Was it the intention of the testator to leave the plaintiff a legacy of P7,454? We have already touched upon this question. Plaintiff’s claim is described by the testator as a debt. It must be presumed that he used this expression in its ordinary and common acceptation; that is, a legal liability existing in favor of the plaintiff at the time the will was made, and demandable and payable in legal tender. Had the testator desired to leave a legacy to the plaintiff, he would have done so in appropriate language instead of including it in a statement of what he owed the plaintiff, the decedent’s purpose in listing his debts in his will is set forth in the fourth clause of the will, quoted above. There is nothing contained in that clause which indicates, even remotely, a desire to pay his creditors more than was legally due them.
“A construction leading to a legal, just and sensible result is presumed to be correct, as against one leading to an illegal, unnatural, or absurd effect.” (Rood on Wills, sec. 426.)
The testator, in so many words, left the total net assets of his estate, without reservation of any kind, to his children per capita. There is no indication that he desired to leave anything by way of legacy to any other person. These considerations clearly refute the suggestion that the testator intended to leave plaintiff anything by way of a legacy. His claim against the estate having been a simple debt, the present action was improperly instituted against the administratrix. (Sec. 699, Code Civ. Proc.)
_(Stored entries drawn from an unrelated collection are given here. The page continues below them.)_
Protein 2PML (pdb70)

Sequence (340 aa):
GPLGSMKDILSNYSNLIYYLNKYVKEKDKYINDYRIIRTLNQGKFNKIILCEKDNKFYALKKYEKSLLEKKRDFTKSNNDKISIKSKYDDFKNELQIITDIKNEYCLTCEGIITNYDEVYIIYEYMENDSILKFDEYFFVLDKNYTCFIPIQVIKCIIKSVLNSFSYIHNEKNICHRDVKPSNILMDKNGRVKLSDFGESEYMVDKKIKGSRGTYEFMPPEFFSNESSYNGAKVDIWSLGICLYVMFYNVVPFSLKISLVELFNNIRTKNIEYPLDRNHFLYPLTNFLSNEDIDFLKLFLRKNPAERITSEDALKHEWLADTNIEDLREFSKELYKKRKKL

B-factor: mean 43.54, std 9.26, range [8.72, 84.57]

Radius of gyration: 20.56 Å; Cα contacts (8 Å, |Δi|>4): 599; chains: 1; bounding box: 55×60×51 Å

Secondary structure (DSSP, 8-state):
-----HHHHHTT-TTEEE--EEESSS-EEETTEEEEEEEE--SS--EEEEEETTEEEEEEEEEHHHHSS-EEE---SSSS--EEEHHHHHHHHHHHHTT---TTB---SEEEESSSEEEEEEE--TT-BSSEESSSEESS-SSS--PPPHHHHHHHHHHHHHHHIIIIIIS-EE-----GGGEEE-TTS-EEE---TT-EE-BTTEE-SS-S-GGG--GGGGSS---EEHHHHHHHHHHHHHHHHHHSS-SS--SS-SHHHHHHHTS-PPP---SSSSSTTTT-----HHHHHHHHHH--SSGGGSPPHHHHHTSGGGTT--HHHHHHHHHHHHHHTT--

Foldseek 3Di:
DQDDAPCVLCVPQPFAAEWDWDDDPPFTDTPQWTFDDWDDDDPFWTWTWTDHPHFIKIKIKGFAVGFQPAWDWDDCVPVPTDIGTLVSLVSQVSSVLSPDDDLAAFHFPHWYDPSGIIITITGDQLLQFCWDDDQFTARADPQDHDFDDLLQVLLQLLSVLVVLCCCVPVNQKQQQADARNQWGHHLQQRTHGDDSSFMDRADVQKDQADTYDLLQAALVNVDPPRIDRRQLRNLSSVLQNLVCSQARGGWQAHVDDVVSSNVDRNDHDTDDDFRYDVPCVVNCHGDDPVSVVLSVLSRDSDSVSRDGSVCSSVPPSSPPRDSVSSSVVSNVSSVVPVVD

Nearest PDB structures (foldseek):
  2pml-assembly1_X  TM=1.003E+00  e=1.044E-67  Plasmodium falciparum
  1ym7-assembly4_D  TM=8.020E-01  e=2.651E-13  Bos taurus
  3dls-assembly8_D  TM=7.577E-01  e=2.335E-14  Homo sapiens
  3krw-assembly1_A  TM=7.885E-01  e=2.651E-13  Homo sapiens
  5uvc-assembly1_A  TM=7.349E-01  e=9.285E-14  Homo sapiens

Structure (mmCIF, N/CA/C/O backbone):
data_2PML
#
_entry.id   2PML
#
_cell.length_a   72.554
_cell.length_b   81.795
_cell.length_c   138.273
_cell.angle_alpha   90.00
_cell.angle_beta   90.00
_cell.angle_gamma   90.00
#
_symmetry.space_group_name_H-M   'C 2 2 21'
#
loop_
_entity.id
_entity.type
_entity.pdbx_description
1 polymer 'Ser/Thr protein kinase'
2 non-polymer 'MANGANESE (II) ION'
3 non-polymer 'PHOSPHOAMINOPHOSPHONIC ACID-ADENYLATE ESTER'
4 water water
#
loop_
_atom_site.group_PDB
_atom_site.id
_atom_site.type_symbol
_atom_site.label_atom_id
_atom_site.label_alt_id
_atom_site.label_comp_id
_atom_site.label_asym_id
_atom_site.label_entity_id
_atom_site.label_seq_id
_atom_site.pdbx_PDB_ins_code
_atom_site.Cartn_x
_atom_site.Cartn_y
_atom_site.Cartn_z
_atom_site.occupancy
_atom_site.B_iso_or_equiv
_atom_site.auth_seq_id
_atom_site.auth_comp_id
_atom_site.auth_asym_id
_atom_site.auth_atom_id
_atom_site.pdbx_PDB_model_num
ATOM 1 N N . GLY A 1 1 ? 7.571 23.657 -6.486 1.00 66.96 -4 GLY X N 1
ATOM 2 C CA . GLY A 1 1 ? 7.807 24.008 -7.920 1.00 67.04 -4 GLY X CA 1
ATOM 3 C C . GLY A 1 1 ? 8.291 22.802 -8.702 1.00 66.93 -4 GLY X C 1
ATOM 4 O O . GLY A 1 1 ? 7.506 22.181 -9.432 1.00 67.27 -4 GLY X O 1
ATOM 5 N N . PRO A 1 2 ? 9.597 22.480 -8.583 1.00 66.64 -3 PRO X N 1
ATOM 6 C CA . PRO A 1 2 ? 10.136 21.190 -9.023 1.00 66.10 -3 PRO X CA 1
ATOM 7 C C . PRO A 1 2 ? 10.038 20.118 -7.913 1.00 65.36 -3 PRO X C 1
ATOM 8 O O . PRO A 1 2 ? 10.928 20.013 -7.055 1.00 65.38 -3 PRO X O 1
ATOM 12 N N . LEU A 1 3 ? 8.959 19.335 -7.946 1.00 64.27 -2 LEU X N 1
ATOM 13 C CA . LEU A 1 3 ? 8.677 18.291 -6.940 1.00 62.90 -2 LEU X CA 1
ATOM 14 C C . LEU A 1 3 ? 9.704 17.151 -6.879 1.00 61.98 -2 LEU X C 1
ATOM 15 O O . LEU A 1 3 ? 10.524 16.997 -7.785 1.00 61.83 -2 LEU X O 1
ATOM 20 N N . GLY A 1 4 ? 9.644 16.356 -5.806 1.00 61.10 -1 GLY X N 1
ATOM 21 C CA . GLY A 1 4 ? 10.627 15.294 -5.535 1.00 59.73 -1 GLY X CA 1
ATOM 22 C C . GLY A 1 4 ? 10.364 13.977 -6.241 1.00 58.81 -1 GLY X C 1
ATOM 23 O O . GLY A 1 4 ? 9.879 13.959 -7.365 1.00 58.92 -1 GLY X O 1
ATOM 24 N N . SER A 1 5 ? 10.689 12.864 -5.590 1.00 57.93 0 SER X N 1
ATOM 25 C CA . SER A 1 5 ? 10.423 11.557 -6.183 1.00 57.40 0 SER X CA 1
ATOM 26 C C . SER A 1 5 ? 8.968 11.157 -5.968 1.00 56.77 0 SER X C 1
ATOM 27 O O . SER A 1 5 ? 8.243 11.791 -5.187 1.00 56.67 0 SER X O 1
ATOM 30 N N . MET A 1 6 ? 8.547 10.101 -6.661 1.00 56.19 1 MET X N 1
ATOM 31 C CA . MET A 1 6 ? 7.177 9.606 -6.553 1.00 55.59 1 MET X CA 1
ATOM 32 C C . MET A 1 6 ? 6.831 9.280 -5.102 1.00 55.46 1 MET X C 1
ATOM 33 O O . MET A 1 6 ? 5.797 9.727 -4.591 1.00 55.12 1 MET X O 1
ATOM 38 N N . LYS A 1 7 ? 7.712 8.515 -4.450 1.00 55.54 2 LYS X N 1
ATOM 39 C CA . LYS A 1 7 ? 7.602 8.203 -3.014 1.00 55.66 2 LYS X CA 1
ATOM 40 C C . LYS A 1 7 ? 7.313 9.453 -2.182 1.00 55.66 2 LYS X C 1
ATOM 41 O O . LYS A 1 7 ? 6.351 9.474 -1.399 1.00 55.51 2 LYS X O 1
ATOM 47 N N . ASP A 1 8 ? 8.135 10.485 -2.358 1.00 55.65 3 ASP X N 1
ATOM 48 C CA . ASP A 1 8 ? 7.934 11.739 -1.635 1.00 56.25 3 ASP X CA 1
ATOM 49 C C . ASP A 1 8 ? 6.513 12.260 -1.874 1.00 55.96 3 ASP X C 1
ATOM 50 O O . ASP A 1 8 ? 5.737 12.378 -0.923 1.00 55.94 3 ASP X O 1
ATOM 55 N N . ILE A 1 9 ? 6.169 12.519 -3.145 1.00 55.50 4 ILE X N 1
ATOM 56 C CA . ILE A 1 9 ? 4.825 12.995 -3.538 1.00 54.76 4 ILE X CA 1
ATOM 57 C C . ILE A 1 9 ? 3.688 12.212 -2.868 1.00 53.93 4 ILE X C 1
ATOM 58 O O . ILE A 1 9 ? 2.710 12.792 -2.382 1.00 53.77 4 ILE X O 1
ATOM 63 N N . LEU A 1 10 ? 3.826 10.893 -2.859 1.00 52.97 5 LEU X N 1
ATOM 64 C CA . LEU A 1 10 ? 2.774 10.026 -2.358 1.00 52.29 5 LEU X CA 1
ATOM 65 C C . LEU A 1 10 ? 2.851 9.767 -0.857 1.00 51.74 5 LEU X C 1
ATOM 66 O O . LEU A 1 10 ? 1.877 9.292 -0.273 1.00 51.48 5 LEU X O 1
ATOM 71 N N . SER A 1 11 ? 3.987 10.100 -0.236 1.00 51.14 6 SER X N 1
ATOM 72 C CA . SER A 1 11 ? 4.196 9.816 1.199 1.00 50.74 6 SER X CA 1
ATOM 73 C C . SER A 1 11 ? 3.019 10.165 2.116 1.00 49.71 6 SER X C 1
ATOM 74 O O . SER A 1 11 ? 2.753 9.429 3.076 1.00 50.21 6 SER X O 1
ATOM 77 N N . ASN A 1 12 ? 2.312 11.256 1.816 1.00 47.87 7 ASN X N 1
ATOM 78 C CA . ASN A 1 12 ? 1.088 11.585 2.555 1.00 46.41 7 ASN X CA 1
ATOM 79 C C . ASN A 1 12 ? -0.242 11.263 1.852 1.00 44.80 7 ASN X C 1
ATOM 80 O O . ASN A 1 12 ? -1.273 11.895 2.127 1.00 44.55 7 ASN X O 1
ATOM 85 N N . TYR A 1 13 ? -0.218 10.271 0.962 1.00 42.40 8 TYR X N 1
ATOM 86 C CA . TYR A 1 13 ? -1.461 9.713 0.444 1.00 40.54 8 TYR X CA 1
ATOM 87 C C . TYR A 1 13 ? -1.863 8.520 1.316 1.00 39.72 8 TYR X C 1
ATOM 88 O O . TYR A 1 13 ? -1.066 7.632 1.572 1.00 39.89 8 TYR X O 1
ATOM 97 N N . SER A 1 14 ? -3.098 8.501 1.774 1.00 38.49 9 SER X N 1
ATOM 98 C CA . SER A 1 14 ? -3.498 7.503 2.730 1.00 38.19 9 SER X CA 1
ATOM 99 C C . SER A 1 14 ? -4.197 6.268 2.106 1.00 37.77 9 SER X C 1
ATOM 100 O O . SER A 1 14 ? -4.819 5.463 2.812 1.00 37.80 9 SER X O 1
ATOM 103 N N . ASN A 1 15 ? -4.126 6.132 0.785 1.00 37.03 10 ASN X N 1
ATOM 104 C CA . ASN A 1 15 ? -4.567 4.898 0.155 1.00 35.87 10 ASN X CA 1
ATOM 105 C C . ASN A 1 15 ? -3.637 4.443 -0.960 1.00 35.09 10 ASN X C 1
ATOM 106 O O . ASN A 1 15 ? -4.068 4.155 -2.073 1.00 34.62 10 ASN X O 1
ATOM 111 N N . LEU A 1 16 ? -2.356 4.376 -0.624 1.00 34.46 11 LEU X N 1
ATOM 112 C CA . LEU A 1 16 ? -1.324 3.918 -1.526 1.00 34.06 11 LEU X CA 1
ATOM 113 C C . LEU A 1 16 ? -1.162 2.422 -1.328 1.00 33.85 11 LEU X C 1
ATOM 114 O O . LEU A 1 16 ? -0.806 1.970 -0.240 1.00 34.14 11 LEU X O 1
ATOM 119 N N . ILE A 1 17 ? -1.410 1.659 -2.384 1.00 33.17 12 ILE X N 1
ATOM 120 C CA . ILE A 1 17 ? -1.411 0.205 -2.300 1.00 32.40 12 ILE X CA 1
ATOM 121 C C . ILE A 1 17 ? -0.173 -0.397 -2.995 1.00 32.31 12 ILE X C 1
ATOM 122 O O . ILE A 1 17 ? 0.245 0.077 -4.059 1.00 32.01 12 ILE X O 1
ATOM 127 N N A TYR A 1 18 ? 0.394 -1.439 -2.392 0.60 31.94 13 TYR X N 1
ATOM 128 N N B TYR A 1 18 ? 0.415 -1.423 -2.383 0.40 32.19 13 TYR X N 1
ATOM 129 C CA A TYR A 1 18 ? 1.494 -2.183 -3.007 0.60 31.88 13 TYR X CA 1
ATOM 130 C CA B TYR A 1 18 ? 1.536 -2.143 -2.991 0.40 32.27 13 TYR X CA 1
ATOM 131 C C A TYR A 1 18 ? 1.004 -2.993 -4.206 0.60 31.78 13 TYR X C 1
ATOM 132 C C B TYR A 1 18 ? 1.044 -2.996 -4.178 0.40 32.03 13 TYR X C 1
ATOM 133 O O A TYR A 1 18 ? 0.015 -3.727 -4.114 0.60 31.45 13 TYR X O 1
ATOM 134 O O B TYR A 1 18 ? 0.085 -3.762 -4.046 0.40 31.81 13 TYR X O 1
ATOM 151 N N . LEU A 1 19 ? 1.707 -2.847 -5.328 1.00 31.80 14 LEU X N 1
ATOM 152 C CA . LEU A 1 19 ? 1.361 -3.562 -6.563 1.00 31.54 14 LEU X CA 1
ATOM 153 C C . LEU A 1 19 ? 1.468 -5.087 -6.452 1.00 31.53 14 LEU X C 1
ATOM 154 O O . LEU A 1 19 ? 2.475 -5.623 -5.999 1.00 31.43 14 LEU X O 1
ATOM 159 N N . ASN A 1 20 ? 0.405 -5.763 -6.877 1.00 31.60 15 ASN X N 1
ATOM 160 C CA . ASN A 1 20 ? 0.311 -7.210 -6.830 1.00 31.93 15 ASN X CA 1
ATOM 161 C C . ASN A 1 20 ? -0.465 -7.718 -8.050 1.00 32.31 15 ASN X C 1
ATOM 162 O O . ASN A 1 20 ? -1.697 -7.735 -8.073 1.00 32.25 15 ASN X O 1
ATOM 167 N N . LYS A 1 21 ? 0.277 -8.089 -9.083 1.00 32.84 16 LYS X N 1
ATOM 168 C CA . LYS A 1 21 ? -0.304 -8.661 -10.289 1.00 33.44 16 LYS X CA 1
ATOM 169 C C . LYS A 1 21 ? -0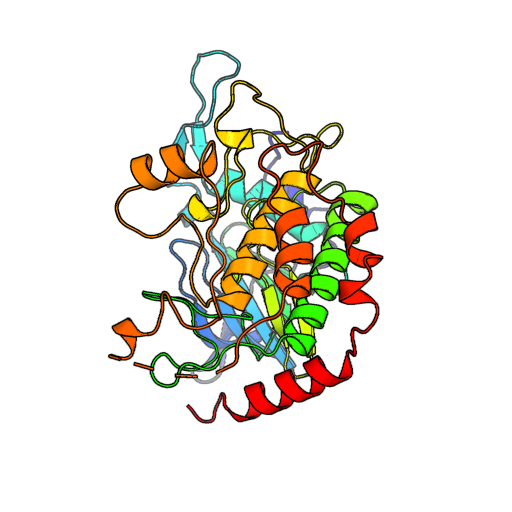.179 -10.175 -10.220 1.00 33.78 16 LYS X C 1
ATOM 170 O O . LYS A 1 21 ? 0.770 -10.695 -9.632 1.00 33.94 16 LYS X O 1
ATOM 176 N N . TYR A 1 22 ? -1.160 -10.870 -10.791 1.00 34.15 17 TYR X N 1
ATOM 177 C CA . TYR A 1 22 ? -1.237 -12.323 -10.734 1.00 34.57 17 TYR X CA 1
ATOM 178 C C . TYR A 1 22 ? -2.367 -12.840 -11.616 1.00 35.14 17 TYR X C 1
ATOM 179 O O . TYR A 1 22 ? -3.309 -12.103 -11.929 1.00 35.01 17 TYR X O 1
ATOM 188 N N . VAL A 1 23 ? -2.270 -14.113 -11.993 1.00 35.97 18 VAL X N 1
ATOM 189 C CA . VAL A 1 23 ? -3.327 -14.794 -12.736 1.00 37.05 18 VAL X CA 1
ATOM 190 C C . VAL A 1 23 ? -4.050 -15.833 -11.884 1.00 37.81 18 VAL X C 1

But it is said that the plaintiff’s claims should be considered as partaking of the nature of a legacy and disposed of accordingly. If this be correct then the plaintiff would receive nothing until after all the debts had been paid and the heirs by force of law had received their shares. From any point of view the inevitable result is that there must be a hearing sometime before some tribunal to determine the correctness of the debts recognized in the wills of deceased persons. This hearing, in the first instance, can not be had before the court because the law does not authorize it. Such debtors must present their claims to the committee, otherwise their claims will be forever barred.
For the foregoing reasons the orders appealed from are affirmed, with costs against the appellant.
Torres, Carson, and Araullo, JJ., concur.